About this task →
Work through the entries that follow and state how many lines contain the word "marcescens". Only the number is wanted.

The data →
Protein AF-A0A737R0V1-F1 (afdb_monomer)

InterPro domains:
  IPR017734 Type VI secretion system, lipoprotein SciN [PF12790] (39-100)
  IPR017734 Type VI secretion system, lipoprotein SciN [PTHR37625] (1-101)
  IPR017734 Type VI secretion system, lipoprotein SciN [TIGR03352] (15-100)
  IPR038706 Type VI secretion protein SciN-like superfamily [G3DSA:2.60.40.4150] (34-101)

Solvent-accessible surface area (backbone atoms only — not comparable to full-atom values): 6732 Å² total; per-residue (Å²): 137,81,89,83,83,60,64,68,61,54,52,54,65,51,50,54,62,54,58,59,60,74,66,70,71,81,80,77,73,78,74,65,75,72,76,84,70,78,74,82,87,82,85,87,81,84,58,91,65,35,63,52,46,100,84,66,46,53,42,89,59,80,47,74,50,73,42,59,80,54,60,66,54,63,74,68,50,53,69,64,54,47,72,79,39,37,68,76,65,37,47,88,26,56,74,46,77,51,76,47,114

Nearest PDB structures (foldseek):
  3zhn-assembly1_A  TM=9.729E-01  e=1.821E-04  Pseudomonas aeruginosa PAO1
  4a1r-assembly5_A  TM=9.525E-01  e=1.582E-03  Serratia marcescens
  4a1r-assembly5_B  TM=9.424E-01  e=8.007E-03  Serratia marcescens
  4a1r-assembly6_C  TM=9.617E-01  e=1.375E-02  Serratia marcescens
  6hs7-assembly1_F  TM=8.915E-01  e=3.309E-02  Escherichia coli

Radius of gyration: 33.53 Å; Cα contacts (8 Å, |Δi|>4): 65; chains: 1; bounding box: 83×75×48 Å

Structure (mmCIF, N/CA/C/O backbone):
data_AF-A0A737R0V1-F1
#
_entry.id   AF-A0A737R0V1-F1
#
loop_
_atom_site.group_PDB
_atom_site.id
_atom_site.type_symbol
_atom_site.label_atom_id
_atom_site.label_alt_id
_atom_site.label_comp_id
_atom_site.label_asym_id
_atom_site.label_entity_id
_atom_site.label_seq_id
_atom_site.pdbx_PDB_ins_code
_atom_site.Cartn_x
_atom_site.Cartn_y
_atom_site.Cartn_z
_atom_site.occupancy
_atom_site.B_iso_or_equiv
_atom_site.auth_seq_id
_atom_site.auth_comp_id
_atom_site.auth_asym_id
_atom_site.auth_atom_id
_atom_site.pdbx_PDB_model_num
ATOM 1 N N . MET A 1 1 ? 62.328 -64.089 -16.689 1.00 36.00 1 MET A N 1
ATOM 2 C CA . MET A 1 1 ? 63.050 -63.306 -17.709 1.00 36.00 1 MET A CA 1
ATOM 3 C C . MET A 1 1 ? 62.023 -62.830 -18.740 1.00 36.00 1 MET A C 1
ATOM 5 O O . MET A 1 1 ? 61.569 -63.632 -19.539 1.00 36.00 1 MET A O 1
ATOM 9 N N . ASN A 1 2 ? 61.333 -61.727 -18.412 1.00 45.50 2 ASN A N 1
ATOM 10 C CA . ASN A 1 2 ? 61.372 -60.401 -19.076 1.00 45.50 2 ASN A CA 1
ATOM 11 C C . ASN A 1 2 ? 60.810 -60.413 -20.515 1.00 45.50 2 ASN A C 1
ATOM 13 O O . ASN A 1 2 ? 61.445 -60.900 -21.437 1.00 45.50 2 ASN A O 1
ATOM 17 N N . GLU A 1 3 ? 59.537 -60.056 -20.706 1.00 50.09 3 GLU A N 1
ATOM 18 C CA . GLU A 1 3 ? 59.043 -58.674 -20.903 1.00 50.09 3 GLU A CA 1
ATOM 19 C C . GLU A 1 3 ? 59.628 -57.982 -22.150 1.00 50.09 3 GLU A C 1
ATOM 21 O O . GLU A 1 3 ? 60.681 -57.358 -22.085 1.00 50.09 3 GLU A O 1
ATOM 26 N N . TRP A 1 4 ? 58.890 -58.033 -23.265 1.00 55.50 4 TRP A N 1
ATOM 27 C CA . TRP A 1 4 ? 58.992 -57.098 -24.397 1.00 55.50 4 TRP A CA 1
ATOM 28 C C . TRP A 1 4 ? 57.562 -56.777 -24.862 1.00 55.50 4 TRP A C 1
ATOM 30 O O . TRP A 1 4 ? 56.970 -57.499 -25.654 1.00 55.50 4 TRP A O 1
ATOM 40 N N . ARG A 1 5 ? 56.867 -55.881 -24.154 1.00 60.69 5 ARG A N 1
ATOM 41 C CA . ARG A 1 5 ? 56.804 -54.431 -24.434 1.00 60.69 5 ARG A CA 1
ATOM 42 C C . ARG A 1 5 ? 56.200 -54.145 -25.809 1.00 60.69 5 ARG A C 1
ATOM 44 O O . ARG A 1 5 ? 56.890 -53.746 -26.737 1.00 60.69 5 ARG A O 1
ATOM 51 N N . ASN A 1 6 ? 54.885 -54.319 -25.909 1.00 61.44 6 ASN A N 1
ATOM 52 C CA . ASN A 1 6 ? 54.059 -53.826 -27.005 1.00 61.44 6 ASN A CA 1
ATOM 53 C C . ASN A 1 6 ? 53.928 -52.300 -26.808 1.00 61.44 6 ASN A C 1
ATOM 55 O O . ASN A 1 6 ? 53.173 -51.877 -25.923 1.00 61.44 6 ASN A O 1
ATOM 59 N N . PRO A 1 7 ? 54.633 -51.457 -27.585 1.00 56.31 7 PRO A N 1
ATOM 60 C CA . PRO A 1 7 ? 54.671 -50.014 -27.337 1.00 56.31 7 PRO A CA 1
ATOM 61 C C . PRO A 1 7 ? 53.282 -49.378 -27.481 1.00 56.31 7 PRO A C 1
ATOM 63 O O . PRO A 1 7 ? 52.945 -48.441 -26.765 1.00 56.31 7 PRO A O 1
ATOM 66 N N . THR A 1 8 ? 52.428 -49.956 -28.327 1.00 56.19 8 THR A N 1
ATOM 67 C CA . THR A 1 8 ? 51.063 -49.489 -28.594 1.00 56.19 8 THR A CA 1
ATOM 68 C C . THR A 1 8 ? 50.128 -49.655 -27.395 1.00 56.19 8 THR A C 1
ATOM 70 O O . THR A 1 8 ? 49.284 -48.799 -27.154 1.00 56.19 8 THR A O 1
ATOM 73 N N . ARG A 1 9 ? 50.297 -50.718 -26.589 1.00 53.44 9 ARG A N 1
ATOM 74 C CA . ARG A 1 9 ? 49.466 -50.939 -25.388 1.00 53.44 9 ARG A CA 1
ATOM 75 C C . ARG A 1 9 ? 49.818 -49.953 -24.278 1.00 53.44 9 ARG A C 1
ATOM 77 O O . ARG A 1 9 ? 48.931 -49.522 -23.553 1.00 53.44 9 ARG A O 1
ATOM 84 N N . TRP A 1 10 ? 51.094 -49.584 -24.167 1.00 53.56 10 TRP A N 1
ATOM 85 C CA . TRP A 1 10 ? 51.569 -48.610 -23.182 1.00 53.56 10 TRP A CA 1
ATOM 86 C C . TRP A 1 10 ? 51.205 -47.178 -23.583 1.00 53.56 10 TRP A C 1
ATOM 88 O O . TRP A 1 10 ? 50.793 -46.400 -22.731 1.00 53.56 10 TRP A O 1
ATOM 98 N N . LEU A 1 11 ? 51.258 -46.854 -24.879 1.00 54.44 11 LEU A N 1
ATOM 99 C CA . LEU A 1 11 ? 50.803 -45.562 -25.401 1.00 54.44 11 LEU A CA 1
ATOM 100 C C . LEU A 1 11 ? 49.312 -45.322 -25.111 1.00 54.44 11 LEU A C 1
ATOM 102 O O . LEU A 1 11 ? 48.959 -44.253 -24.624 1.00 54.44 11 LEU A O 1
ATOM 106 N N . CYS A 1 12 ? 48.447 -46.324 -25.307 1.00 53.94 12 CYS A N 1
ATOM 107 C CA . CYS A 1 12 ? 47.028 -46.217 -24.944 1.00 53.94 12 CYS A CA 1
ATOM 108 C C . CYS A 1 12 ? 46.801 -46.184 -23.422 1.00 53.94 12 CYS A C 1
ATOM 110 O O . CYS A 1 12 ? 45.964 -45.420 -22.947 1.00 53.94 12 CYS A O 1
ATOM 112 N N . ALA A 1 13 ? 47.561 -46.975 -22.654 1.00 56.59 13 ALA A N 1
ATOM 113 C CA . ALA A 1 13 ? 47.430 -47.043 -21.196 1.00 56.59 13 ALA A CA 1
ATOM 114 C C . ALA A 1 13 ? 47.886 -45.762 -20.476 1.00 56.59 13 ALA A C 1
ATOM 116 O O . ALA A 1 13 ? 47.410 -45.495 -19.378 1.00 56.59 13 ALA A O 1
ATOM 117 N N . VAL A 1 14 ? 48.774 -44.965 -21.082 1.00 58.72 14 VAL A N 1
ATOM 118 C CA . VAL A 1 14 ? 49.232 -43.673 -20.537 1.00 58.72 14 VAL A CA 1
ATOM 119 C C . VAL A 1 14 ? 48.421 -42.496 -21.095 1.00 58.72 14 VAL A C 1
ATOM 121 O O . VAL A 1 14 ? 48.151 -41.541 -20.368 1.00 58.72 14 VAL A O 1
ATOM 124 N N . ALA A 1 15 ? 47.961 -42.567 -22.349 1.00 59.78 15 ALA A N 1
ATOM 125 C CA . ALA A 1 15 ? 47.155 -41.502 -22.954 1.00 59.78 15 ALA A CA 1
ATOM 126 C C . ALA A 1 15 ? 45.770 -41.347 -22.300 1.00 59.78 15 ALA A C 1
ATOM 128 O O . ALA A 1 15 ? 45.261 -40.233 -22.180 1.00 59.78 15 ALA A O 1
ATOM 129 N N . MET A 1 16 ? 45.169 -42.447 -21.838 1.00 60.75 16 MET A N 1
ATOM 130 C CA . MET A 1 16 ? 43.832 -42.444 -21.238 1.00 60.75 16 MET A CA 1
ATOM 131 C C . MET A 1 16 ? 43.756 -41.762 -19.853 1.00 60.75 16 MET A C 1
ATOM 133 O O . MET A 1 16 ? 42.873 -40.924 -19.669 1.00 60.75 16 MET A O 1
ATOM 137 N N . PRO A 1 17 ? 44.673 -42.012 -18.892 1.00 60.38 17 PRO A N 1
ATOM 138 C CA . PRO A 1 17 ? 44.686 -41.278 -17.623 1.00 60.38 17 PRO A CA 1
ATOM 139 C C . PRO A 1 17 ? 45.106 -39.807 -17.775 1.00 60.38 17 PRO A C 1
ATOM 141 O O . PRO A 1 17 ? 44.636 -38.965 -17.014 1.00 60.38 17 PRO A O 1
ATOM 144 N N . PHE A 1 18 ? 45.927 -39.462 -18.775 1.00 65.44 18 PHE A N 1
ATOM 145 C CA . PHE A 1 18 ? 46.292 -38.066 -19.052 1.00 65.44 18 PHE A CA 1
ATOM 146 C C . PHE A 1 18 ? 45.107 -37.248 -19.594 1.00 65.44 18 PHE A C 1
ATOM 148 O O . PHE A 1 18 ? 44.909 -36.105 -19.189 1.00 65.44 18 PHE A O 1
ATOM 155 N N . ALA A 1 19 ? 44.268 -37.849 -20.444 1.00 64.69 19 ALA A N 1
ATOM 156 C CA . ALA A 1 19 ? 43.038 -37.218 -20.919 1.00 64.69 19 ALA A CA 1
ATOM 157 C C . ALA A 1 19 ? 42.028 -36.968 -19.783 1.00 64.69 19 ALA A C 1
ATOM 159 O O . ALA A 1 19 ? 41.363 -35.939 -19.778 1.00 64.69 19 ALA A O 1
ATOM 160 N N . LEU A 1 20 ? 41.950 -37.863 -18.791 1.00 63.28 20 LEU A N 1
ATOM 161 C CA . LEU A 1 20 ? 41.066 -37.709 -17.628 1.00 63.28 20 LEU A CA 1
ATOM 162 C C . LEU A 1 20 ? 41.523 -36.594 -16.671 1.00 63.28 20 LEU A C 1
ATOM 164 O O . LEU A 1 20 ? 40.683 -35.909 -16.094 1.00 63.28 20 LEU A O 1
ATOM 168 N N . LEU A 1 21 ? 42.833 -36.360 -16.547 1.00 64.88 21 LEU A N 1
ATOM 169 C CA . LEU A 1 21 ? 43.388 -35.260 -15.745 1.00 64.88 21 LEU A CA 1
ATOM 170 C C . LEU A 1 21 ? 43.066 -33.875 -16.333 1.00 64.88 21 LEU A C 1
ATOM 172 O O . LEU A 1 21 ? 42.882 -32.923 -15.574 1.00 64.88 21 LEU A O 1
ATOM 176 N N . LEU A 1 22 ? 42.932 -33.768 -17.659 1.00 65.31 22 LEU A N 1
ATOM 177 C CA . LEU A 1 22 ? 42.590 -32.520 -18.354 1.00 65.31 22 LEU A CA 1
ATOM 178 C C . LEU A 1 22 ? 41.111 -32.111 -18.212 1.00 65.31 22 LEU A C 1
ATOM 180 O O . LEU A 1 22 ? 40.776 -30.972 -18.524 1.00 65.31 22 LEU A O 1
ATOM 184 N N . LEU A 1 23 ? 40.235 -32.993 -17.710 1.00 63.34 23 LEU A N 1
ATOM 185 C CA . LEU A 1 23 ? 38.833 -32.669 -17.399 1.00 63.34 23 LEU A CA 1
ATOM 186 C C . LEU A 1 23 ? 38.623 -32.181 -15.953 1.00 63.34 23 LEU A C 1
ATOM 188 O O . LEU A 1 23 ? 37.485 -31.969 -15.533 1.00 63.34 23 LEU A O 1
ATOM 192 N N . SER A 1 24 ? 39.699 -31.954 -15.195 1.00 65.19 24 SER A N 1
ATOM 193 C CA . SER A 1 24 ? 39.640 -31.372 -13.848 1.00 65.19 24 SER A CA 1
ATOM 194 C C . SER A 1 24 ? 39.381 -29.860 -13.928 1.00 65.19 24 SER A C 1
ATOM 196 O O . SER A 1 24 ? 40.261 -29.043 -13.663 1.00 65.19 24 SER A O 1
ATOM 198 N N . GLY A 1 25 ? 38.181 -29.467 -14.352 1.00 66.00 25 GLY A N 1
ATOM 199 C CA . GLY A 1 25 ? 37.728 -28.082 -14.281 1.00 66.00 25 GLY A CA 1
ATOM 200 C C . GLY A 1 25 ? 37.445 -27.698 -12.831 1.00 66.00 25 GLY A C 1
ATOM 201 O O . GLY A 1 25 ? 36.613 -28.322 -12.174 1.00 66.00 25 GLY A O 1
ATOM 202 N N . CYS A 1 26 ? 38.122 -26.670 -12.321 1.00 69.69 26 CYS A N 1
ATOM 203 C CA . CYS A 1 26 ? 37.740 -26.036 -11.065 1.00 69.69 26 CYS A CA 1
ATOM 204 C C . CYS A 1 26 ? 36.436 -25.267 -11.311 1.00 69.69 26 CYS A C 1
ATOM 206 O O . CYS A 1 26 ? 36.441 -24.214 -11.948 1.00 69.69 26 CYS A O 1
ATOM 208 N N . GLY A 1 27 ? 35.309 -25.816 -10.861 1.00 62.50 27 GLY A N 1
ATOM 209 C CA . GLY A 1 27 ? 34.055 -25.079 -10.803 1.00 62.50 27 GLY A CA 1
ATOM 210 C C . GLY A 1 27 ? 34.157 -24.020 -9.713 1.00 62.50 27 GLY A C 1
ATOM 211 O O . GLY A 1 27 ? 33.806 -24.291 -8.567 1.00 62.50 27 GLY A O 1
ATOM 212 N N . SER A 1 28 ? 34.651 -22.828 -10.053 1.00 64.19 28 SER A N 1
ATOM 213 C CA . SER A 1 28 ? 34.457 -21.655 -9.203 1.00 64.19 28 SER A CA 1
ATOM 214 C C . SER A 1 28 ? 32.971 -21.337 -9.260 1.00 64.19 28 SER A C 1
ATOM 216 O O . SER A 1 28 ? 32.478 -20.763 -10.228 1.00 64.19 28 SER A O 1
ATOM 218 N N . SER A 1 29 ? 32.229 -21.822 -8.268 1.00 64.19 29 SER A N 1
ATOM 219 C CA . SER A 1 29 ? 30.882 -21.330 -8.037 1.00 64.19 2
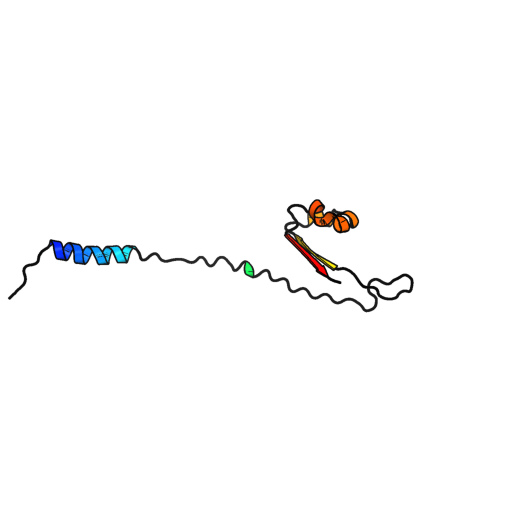9 SER A CA 1
ATOM 220 C C . SER A 1 29 ? 31.077 -19.931 -7.484 1.00 64.19 29 SER A C 1
ATOM 222 O O . SER A 1 29 ? 31.355 -19.778 -6.295 1.00 64.19 29 SER A O 1
ATOM 224 N N . ASP A 1 30 ? 31.013 -18.922 -8.351 1.00 59.53 30 ASP A N 1
ATOM 225 C CA . ASP A 1 30 ? 30.711 -17.573 -7.899 1.00 59.53 30 ASP A CA 1
ATOM 226 C C . ASP A 1 30 ? 29.358 -17.699 -7.208 1.00 59.53 30 ASP A C 1
ATOM 228 O O . ASP A 1 30 ? 28.314 -17.782 -7.857 1.00 59.53 30 ASP A O 1
ATOM 232 N N . ALA A 1 31 ? 29.388 -17.863 -5.885 1.00 61.69 31 ALA A N 1
ATOM 233 C CA . ALA A 1 31 ? 28.210 -17.746 -5.062 1.00 61.69 31 ALA A CA 1
ATOM 234 C C . ALA A 1 31 ? 27.739 -16.315 -5.289 1.00 61.69 31 ALA A C 1
ATOM 236 O O . ALA A 1 31 ? 28.263 -15.374 -4.690 1.00 61.69 31 ALA A O 1
ATOM 237 N N . LEU A 1 32 ? 26.825 -16.154 -6.250 1.00 61.84 32 LEU A N 1
ATOM 238 C CA . LEU A 1 32 ? 26.089 -14.921 -6.431 1.00 61.84 32 LEU A CA 1
ATOM 239 C C . LEU A 1 32 ? 25.608 -14.536 -5.031 1.00 61.84 32 LEU A C 1
ATOM 241 O O . LEU A 1 32 ? 25.10
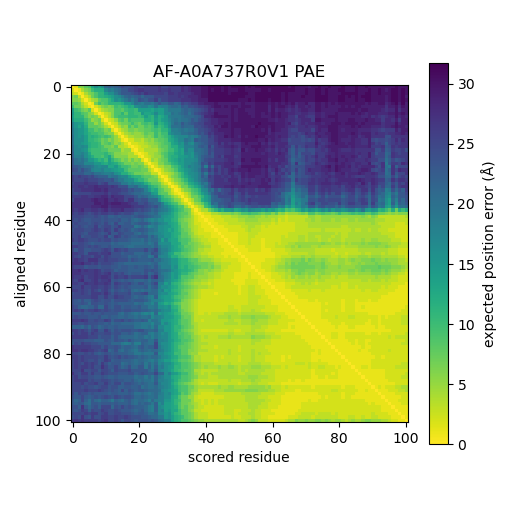7 -15.418 -4.322 1.00 61.84 32 LEU A O 1
ATOM 245 N N . PRO A 1 33 ? 25.833 -13.285 -4.590 1.00 59.34 33 PRO A N 1
ATOM 246 C CA . PRO A 1 33 ? 25.350 -12.854 -3.290 1.00 59.34 33 PRO A CA 1
ATOM 247 C C . PRO A 1 33 ? 23.880 -13.242 -3.208 1.00 59.34 33 PRO A C 1
ATOM 249 O O . PRO A 1 33 ? 23.145 -13.018 -4.166 1.00 59.34 33 PRO A O 1
ATOM 252 N N . ASP A 1 34 ? 23.514 -13.903 -2.113 1.00 61.38 34 ASP A N 1
ATOM 253 C CA . ASP A 1 34 ? 22.191 -14.456 -1.869 1.00 61.38 34 ASP A CA 1
ATOM 254 C C . ASP A 1 34 ? 21.131 -13.354 -2.016 1.00 61.38 34 ASP A C 1
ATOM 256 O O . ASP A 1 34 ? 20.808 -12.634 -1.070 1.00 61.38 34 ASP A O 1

Task output →
3